§ Work to complete:
Find the line with "ATOM 172 O O" and the line with "ATOM 181 O O" in the entries below; output exactly those two lines, every line between them, and no others.

§ Material provided:
○ ○ ○ ○ ○ ○ ○

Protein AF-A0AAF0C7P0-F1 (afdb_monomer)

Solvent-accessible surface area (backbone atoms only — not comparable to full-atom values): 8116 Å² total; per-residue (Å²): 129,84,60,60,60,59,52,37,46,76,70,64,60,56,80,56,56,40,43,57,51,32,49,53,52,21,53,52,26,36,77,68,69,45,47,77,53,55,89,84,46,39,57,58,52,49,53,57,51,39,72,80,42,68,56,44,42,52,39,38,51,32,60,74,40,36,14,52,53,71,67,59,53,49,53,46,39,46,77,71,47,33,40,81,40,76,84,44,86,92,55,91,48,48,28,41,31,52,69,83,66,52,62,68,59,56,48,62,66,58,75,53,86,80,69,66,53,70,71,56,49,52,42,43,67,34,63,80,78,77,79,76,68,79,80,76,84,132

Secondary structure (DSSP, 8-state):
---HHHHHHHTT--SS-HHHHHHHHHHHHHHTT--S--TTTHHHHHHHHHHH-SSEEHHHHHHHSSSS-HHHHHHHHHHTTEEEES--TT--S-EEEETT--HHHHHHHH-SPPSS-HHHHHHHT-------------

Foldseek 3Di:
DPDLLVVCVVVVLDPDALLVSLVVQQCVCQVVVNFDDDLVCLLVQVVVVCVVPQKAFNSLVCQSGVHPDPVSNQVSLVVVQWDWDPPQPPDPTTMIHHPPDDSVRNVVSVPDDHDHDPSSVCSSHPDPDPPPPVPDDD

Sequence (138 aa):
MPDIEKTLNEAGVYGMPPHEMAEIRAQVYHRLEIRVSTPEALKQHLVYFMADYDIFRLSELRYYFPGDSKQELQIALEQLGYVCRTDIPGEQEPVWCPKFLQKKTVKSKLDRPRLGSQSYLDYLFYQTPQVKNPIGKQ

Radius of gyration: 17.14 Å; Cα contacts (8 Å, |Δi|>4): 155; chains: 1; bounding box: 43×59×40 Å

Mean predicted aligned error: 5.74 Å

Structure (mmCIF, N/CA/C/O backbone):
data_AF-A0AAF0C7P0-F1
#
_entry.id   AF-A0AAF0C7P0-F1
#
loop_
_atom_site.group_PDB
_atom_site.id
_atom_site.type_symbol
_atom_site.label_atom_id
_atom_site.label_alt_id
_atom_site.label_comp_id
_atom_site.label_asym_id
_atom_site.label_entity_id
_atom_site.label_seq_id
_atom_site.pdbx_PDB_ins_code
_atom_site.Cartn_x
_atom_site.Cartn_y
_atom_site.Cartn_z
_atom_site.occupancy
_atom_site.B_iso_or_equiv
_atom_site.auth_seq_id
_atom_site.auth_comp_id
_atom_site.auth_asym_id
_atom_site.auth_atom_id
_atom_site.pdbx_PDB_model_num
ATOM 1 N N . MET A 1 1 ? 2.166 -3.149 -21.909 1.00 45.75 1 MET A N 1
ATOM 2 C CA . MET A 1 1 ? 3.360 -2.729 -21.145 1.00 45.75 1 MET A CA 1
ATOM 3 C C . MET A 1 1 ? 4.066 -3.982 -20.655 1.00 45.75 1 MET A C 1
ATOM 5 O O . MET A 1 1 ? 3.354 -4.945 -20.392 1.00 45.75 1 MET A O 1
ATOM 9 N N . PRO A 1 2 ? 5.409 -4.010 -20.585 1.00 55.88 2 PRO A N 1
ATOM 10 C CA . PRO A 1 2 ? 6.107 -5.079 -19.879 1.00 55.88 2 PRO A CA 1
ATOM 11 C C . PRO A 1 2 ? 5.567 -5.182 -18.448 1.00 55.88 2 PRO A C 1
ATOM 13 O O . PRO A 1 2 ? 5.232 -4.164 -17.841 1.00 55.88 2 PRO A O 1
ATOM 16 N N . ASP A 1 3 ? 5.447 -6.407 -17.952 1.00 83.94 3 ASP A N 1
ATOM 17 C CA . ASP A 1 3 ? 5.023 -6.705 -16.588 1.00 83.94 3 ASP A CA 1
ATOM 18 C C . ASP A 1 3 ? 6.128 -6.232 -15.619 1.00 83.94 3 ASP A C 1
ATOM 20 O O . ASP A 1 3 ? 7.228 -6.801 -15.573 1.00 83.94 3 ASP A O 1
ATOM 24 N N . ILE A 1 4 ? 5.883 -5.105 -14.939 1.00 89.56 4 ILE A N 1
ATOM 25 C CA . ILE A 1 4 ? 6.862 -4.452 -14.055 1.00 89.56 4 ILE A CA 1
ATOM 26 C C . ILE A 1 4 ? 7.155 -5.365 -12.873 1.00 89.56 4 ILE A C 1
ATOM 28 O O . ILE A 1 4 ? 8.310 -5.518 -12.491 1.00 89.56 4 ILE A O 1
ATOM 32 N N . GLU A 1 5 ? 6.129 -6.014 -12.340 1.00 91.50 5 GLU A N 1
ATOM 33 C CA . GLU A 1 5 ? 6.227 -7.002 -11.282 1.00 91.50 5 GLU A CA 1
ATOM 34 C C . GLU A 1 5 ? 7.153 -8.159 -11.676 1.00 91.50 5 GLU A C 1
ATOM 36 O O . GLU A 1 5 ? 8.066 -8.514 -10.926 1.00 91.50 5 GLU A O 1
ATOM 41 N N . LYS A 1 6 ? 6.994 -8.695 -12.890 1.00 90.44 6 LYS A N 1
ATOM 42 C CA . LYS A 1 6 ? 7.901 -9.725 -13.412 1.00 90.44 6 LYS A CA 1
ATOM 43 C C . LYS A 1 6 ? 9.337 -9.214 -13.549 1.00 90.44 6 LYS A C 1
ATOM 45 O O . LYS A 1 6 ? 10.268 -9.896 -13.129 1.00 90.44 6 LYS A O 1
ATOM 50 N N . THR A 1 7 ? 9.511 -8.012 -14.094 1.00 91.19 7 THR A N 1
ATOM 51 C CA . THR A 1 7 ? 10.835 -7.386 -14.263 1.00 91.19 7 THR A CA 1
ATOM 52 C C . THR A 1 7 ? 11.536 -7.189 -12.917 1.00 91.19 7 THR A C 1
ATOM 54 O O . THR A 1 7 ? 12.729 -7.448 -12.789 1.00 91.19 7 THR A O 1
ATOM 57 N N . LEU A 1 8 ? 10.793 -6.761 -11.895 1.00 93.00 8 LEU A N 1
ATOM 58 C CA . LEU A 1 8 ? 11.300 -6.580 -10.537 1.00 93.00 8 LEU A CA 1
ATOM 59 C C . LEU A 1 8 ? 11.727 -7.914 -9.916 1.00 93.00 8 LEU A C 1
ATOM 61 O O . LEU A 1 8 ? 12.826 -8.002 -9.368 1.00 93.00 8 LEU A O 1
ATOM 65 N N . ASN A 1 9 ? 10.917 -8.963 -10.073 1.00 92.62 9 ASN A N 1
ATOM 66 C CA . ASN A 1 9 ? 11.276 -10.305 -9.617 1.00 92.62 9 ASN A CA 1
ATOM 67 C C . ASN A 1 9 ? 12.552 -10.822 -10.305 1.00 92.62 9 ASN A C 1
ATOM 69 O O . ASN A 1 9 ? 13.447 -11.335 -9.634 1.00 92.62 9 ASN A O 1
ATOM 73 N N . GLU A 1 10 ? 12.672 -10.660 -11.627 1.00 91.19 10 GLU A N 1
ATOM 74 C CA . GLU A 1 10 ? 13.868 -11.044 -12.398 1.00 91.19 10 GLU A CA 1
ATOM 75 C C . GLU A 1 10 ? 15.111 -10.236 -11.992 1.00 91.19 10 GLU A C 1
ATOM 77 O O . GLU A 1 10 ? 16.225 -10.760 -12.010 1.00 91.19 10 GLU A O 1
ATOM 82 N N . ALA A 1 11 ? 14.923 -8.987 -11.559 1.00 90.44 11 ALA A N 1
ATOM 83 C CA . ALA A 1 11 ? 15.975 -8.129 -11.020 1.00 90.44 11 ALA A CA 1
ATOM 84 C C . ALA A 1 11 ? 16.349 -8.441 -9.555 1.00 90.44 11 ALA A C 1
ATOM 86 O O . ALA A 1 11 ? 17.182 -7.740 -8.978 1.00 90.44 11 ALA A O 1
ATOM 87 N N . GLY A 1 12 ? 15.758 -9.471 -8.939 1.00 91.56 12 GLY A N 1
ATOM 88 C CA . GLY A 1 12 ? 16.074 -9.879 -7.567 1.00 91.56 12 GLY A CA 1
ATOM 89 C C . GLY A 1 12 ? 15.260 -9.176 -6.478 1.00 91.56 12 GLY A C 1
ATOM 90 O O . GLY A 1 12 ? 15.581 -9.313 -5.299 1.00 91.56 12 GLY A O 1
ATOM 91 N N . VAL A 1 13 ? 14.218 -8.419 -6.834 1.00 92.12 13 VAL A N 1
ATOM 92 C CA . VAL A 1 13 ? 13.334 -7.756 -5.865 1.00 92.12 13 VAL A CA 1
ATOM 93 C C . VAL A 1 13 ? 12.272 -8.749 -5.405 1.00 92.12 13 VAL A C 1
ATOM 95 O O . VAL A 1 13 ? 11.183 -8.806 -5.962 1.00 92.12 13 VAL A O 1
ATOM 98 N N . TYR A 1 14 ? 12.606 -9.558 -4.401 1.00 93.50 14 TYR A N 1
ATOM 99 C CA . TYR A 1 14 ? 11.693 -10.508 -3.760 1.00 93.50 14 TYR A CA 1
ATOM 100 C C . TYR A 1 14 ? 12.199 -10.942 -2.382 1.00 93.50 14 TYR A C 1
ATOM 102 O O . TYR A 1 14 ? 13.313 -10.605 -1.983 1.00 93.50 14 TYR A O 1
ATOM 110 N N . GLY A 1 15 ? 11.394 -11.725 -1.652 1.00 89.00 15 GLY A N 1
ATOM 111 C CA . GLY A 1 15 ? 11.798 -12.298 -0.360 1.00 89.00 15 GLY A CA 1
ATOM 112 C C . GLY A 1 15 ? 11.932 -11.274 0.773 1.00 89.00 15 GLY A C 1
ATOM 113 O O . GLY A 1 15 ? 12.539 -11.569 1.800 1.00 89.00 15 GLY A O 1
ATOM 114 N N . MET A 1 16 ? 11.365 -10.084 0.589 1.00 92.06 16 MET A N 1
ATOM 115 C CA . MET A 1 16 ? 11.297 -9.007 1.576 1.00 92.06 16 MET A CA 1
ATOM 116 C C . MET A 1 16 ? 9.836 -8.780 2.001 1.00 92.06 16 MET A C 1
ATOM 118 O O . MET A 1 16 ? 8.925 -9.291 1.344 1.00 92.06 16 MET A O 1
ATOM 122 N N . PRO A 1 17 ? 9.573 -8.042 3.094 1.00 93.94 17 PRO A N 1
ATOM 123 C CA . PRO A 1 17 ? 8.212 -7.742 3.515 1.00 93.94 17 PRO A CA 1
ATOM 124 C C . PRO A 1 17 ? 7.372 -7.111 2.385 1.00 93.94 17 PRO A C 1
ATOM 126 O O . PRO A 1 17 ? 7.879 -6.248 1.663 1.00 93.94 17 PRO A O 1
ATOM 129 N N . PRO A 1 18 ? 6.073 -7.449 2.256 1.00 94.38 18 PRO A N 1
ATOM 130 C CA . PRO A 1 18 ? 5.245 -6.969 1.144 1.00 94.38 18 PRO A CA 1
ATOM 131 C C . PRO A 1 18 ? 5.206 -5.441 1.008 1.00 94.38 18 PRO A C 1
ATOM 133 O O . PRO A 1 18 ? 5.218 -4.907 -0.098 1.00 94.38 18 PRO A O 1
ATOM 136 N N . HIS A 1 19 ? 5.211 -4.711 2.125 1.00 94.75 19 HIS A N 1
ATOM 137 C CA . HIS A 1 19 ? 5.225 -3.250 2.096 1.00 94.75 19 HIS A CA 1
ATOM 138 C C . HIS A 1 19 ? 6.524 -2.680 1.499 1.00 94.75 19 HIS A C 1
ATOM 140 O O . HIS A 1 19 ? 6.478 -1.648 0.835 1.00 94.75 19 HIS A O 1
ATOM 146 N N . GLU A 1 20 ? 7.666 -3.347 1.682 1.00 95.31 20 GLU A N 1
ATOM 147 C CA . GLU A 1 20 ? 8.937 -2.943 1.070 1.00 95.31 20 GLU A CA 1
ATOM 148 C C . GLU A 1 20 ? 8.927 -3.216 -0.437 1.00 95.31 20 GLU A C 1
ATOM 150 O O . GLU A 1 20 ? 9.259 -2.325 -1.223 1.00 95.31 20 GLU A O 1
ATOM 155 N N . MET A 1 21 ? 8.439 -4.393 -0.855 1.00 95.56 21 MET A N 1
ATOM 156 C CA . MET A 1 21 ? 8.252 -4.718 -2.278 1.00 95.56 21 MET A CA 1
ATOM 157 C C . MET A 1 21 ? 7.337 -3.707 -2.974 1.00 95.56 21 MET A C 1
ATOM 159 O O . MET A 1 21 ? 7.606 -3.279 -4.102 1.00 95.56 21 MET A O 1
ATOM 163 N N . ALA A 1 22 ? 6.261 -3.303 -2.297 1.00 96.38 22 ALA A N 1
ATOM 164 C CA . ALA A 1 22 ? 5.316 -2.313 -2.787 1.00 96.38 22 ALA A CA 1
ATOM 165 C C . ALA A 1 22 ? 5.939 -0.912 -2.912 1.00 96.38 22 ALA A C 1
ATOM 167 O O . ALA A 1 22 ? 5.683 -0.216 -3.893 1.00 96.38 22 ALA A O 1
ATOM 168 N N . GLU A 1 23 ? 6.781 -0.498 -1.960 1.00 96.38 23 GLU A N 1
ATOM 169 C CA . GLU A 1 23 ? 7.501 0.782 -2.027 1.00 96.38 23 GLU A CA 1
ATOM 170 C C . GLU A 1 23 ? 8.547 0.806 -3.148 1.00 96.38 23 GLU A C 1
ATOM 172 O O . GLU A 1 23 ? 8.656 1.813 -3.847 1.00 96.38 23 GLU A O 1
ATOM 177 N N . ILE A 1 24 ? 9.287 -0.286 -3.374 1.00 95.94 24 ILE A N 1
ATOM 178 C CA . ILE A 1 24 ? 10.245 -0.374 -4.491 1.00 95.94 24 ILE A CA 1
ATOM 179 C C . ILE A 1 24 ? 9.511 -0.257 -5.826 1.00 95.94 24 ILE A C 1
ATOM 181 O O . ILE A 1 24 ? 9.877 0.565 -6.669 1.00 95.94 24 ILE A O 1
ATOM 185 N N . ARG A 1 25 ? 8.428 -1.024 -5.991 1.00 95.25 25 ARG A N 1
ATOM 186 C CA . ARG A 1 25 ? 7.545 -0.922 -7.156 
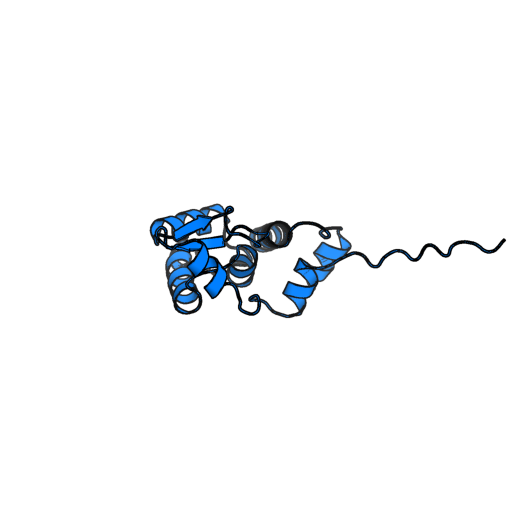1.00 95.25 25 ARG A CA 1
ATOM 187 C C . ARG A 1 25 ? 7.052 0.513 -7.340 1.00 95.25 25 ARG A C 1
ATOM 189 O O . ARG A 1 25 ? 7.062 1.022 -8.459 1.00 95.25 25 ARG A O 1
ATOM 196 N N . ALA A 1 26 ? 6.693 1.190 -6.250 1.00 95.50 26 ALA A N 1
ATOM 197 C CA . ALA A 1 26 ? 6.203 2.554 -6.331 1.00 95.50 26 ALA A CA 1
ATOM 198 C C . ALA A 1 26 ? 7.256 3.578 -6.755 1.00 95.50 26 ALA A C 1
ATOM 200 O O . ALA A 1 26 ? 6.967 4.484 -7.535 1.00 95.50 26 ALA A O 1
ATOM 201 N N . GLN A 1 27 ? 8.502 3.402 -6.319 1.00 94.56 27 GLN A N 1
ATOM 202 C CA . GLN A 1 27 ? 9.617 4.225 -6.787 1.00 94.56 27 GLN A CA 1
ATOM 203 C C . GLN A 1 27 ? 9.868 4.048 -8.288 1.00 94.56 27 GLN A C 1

○ ○ ○ ○ ○ ○ ○

§ Answer to the exercise:
ATOM 172 O O . GLU A 1 23 ? 8.656 1.813 -3.847 1.00 96.38 23 GLU A O 1
ATOM 177 N N . ILE A 1 24 ? 9.287 -0.286 -3.374 1.00 95.94 24 ILE A N 1
ATOM 178 C CA . ILE A 1 24 ? 10.245 -0.374 -4.491 1.00 95.94 24 ILE A CA 1
ATOM 179 C C . ILE A 1 24 ? 9.511 -0.257 -5.826 1.00 95.94 24 ILE A C 1
ATOM 181 O O . ILE A 1 24 ? 9.877 0.565 -6.669 1.00 95.94 24 ILE A O 1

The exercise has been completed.